The vast majority of organisations I’ve had the pleasure of working with define risk criteria as the method through which you measure the potential impact of a risk on your objectives, and therefore rank the importance of your risks. But I’d argue that the most important element of a risk criteria is the defining of trigger points where you need to make a decision or take action.

Traditionally, those trigger points tended to be based on financial hurdle rates such as return on investment, or lagging safety statistics such as the number of lost time injuries. But it’s becoming increasingly clear that these are only part of the story.

Less tangible areas of risk such a reputation, environment, cyber and political are rising up the business agenda and need to form part of the risk criteria. So, the big challenge becomes - how do you measure something that can be really difficult to accurately quantify?

If you’re someone who lives and breathes numbers, then being asked to measure something that can only be qualified rather than quantified is really difficult.

But when it comes to the dynamic measurement and updating of things like risk profiles, appetites and tolerances some of the risks will be quantifiably measurable and some of them won’t. Most importantly, sometimes those qualitative aspects will be the make or break part of the decision as to whether you decide to take a risk. In fact, if you can’t easily measure a risk that might be a good indicator that you need to take more notice of it as it suggests that it is complex and liable to surprise you.

That’s because measurable risk criteria enables people to align the decision making throughout an organisation so there is agreement on what is an appropriate risk to take and what is a risk that needs to be escalated to a more senior level of decision making. Where something cannot be easily be measured, the default should typically be to escalate it “just in case”.

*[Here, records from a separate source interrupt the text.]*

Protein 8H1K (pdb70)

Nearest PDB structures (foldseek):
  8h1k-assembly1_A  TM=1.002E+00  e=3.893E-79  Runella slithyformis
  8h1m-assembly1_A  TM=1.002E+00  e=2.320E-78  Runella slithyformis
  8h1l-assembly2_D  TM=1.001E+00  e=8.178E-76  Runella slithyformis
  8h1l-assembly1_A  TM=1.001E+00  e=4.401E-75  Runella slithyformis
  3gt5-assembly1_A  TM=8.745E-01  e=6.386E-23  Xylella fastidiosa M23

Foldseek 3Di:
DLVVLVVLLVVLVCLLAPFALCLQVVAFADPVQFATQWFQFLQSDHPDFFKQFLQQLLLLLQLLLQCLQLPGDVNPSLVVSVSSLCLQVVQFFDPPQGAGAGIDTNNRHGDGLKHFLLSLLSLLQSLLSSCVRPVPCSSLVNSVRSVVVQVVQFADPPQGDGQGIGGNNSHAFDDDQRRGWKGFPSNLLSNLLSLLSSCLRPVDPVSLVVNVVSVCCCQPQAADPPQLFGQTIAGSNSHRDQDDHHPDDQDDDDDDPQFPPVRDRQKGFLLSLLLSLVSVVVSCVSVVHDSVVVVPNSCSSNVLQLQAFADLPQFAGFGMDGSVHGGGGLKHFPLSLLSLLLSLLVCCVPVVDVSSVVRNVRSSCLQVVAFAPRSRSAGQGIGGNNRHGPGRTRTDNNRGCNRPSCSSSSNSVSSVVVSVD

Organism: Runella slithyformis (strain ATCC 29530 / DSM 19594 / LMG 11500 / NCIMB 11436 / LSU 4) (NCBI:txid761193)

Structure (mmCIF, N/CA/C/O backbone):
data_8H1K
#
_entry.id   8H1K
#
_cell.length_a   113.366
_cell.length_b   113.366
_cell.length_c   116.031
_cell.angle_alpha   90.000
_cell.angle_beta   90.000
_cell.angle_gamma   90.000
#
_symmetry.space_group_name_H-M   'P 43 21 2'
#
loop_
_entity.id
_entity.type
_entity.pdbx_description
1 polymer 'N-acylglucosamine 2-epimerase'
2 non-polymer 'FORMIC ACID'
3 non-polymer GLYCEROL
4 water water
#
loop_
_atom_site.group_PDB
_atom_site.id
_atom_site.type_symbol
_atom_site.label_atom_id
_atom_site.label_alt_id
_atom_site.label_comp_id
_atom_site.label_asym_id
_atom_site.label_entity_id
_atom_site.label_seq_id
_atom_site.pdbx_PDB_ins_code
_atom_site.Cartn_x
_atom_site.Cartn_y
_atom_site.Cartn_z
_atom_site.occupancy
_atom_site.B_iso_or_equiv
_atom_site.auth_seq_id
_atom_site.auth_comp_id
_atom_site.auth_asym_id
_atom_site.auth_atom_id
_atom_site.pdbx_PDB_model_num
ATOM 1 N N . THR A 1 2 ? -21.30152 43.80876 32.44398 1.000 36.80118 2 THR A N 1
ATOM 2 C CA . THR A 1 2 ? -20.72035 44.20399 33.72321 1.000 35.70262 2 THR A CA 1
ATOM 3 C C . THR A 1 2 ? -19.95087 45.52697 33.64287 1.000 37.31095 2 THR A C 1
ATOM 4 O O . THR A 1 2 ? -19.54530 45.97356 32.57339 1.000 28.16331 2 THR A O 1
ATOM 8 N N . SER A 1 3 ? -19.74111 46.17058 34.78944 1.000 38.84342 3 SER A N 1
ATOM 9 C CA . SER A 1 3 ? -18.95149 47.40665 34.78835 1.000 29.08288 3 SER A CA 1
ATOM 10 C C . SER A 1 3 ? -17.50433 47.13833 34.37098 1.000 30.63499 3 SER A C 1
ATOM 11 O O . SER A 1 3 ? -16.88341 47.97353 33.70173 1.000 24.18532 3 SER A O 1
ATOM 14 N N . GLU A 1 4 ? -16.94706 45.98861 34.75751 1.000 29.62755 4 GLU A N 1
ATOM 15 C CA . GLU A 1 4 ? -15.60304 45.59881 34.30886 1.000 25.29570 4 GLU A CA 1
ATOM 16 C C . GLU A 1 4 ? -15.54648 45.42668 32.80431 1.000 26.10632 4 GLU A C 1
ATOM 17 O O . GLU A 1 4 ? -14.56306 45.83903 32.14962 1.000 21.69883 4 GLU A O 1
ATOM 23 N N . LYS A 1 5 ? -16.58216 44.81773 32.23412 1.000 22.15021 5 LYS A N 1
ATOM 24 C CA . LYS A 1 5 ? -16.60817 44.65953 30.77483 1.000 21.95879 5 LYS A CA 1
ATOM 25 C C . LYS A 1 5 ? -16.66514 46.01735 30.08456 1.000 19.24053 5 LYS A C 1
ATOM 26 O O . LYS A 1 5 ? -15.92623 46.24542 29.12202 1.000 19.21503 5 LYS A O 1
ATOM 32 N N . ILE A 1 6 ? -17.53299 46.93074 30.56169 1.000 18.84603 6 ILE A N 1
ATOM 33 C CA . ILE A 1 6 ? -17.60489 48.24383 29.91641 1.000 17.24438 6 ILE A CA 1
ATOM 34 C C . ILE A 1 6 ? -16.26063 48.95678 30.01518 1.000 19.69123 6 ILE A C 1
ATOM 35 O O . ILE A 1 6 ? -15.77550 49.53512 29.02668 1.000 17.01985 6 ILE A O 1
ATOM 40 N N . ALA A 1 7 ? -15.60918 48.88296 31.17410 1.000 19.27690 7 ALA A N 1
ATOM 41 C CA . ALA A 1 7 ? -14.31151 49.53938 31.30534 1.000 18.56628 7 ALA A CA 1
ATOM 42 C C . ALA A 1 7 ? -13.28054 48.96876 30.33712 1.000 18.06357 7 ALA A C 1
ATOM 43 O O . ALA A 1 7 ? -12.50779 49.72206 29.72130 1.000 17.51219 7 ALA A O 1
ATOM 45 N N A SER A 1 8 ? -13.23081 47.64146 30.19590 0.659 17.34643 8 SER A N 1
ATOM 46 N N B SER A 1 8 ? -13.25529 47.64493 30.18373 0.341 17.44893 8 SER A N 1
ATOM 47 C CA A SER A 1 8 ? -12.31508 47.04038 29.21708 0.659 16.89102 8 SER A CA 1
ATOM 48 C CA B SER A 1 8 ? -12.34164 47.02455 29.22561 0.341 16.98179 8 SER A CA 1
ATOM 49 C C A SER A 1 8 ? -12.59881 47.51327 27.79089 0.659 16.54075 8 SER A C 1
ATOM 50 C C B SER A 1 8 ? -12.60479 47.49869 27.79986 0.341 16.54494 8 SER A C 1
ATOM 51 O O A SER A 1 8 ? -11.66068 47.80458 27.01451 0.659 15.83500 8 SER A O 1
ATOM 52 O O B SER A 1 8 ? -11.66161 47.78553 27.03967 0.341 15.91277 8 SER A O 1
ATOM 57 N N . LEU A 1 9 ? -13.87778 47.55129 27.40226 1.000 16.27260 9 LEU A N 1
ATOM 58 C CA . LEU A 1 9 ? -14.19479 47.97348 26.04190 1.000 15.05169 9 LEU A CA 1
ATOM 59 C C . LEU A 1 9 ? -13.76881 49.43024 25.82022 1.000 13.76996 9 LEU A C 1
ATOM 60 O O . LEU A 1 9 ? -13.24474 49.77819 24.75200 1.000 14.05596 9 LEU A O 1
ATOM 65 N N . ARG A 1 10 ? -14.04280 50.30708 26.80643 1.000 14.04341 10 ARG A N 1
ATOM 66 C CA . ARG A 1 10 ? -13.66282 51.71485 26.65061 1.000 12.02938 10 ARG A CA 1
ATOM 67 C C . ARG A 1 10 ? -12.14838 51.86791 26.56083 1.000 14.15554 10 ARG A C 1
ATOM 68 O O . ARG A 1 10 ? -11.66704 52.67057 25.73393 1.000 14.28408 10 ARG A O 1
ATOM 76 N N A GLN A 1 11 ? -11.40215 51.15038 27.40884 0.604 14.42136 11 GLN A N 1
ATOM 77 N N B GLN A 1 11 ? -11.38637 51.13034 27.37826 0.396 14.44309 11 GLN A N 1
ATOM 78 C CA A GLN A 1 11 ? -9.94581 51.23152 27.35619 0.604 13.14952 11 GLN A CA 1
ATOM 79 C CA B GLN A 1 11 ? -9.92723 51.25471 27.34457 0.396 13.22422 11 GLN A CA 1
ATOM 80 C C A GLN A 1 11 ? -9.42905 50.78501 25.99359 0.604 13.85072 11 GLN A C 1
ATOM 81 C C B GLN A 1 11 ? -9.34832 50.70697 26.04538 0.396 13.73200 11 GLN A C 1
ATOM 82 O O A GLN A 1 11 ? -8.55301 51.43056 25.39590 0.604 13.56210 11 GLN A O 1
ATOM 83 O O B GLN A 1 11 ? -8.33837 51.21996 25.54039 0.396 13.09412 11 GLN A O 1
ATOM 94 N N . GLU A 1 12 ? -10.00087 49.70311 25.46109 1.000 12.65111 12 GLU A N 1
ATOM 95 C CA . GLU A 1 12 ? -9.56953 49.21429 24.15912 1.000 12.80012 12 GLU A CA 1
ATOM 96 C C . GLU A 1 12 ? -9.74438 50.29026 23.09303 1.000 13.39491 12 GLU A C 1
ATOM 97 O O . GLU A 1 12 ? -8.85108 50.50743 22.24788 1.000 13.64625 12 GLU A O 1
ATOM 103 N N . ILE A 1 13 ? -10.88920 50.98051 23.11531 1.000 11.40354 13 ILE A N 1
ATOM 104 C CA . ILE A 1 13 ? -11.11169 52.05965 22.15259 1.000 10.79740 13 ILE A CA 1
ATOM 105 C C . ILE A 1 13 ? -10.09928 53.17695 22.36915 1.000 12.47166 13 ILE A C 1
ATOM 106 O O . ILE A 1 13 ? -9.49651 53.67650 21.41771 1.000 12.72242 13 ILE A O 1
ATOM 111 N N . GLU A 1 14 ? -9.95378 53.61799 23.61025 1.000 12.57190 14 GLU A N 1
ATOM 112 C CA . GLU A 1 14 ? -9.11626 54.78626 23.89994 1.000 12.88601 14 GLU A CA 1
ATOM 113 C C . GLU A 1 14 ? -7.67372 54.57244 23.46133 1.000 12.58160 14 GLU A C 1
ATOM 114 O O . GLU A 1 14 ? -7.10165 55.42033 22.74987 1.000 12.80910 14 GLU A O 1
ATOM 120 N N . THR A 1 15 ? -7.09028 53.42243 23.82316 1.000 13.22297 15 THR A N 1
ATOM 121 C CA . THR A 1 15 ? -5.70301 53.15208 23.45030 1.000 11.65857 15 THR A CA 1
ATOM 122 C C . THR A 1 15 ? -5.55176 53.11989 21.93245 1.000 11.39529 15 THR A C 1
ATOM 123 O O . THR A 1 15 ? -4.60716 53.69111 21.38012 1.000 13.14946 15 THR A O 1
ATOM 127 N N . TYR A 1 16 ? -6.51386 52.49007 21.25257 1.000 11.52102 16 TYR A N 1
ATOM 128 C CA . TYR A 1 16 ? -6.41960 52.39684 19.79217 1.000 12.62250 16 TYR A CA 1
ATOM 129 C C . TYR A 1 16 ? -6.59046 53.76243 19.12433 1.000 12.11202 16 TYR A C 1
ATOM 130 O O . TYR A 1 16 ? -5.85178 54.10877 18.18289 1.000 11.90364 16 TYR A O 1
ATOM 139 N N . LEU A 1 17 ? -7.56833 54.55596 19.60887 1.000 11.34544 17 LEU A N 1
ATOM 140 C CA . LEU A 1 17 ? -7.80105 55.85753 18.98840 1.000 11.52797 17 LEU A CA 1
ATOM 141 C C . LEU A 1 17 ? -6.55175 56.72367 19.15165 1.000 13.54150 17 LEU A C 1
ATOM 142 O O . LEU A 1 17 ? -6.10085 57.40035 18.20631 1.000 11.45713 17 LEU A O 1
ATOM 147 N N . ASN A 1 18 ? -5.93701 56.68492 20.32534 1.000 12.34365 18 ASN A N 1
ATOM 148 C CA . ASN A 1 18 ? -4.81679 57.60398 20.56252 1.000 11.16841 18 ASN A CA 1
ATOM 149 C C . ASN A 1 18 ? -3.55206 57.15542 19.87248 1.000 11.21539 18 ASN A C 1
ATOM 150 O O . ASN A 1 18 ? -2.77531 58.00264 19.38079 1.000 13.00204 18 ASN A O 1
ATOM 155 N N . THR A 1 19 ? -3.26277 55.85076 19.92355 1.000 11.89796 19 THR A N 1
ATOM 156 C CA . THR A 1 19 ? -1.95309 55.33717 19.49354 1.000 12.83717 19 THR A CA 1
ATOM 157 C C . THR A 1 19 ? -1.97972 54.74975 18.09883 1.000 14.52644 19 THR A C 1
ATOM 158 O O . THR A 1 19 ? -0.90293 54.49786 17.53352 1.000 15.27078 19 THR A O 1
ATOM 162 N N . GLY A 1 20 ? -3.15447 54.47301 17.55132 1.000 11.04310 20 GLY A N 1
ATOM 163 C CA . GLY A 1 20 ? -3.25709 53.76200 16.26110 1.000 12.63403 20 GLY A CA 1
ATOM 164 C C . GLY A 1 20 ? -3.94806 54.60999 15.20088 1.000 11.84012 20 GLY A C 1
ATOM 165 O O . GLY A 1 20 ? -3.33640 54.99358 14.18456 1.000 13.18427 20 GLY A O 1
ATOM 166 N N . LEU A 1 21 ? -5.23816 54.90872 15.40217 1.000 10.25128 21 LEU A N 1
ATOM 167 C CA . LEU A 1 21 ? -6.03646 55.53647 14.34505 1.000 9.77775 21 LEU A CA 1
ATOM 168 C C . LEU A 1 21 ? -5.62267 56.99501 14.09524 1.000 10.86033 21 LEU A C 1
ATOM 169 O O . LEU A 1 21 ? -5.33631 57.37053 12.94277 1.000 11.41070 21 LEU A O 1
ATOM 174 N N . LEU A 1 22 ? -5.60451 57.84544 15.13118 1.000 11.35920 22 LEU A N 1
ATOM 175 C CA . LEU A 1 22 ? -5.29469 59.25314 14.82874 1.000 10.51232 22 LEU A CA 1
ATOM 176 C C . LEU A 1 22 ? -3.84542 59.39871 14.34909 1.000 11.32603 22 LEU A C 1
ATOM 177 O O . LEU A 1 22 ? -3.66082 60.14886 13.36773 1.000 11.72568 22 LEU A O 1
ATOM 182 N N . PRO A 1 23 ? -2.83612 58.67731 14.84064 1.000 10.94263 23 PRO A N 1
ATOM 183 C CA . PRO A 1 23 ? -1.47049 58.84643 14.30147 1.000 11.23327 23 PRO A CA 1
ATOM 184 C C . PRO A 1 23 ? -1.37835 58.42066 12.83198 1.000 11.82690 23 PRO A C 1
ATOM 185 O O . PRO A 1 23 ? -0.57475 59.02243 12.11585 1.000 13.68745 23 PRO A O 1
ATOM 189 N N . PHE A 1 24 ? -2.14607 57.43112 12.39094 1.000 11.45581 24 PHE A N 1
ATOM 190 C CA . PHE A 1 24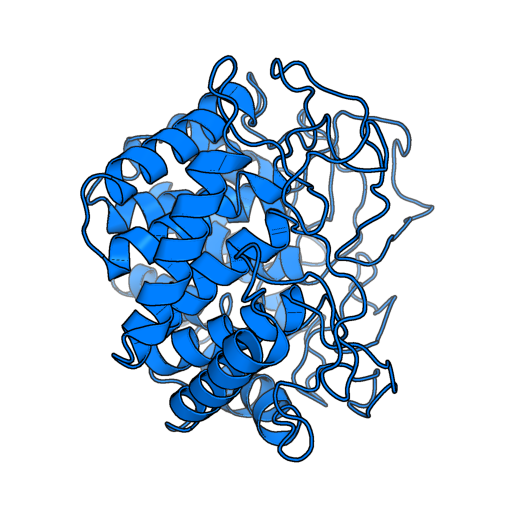 ? -2.09891 57.06625 10.96626 1.000 10.75167 24 PHE A CA 1
ATOM 191 C C . PHE A 1 24 ? -2.30332 58.32038 10.12272 1.000 11.12945 24 PHE A C 1
ATOM 192 O O . PHE A 1 24 ? -1.59299 58.56044 9.12519 1.000 12.32506 24 PHE A O 1
ATOM 200 N N . TRP A 1 25 ? -3.29925 59.11665 10.51049 1.000 10.43703 25 TRP A N 1
ATOM 201 C CA . TRP A 1 25 ? -3.67650 60.32277 9.76815 1.000 9.97034 25 TRP A CA 1
ATOM 202 C C . TRP A 1 25 ? -2.75965 61.50460 10.04547 1.000 11.51093 25 TRP A C 1
ATOM 203 O O . TRP A 1 25 ? -2.31597 62.19826 9.09587 1.000 11.88957 25 TRP A O 1
ATOM 214 N N . ILE A 1 26 ? -2.44002 61.74779 11.32058 1.000 11.22091 26 ILE A N 1
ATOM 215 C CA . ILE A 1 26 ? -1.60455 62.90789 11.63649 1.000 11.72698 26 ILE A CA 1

Once your criteria – both intangible and tangible – are set, you need to have a process to constantly review that criteria. If an organisation says: ‘we established our risk criteria or appetite or tolerance five years ago, and it took us three years to get it signed off, so therefore, no we are not going to change it any time soon’, that should be a warning that some very strange decision making may be going on within your organisation as it will be based on a version of your organisation that is five years old..

If the risk management community were to change one thing, it would be to show those organisations that it is not appropriate to sign off your risk criteria and leave it for a long period of time. Your organisation needs to be prepared to adapt its criteria as the environment in which it operates changes.

A leading indicator that an organisation is truly using risk management can be how often they review their risk criteria.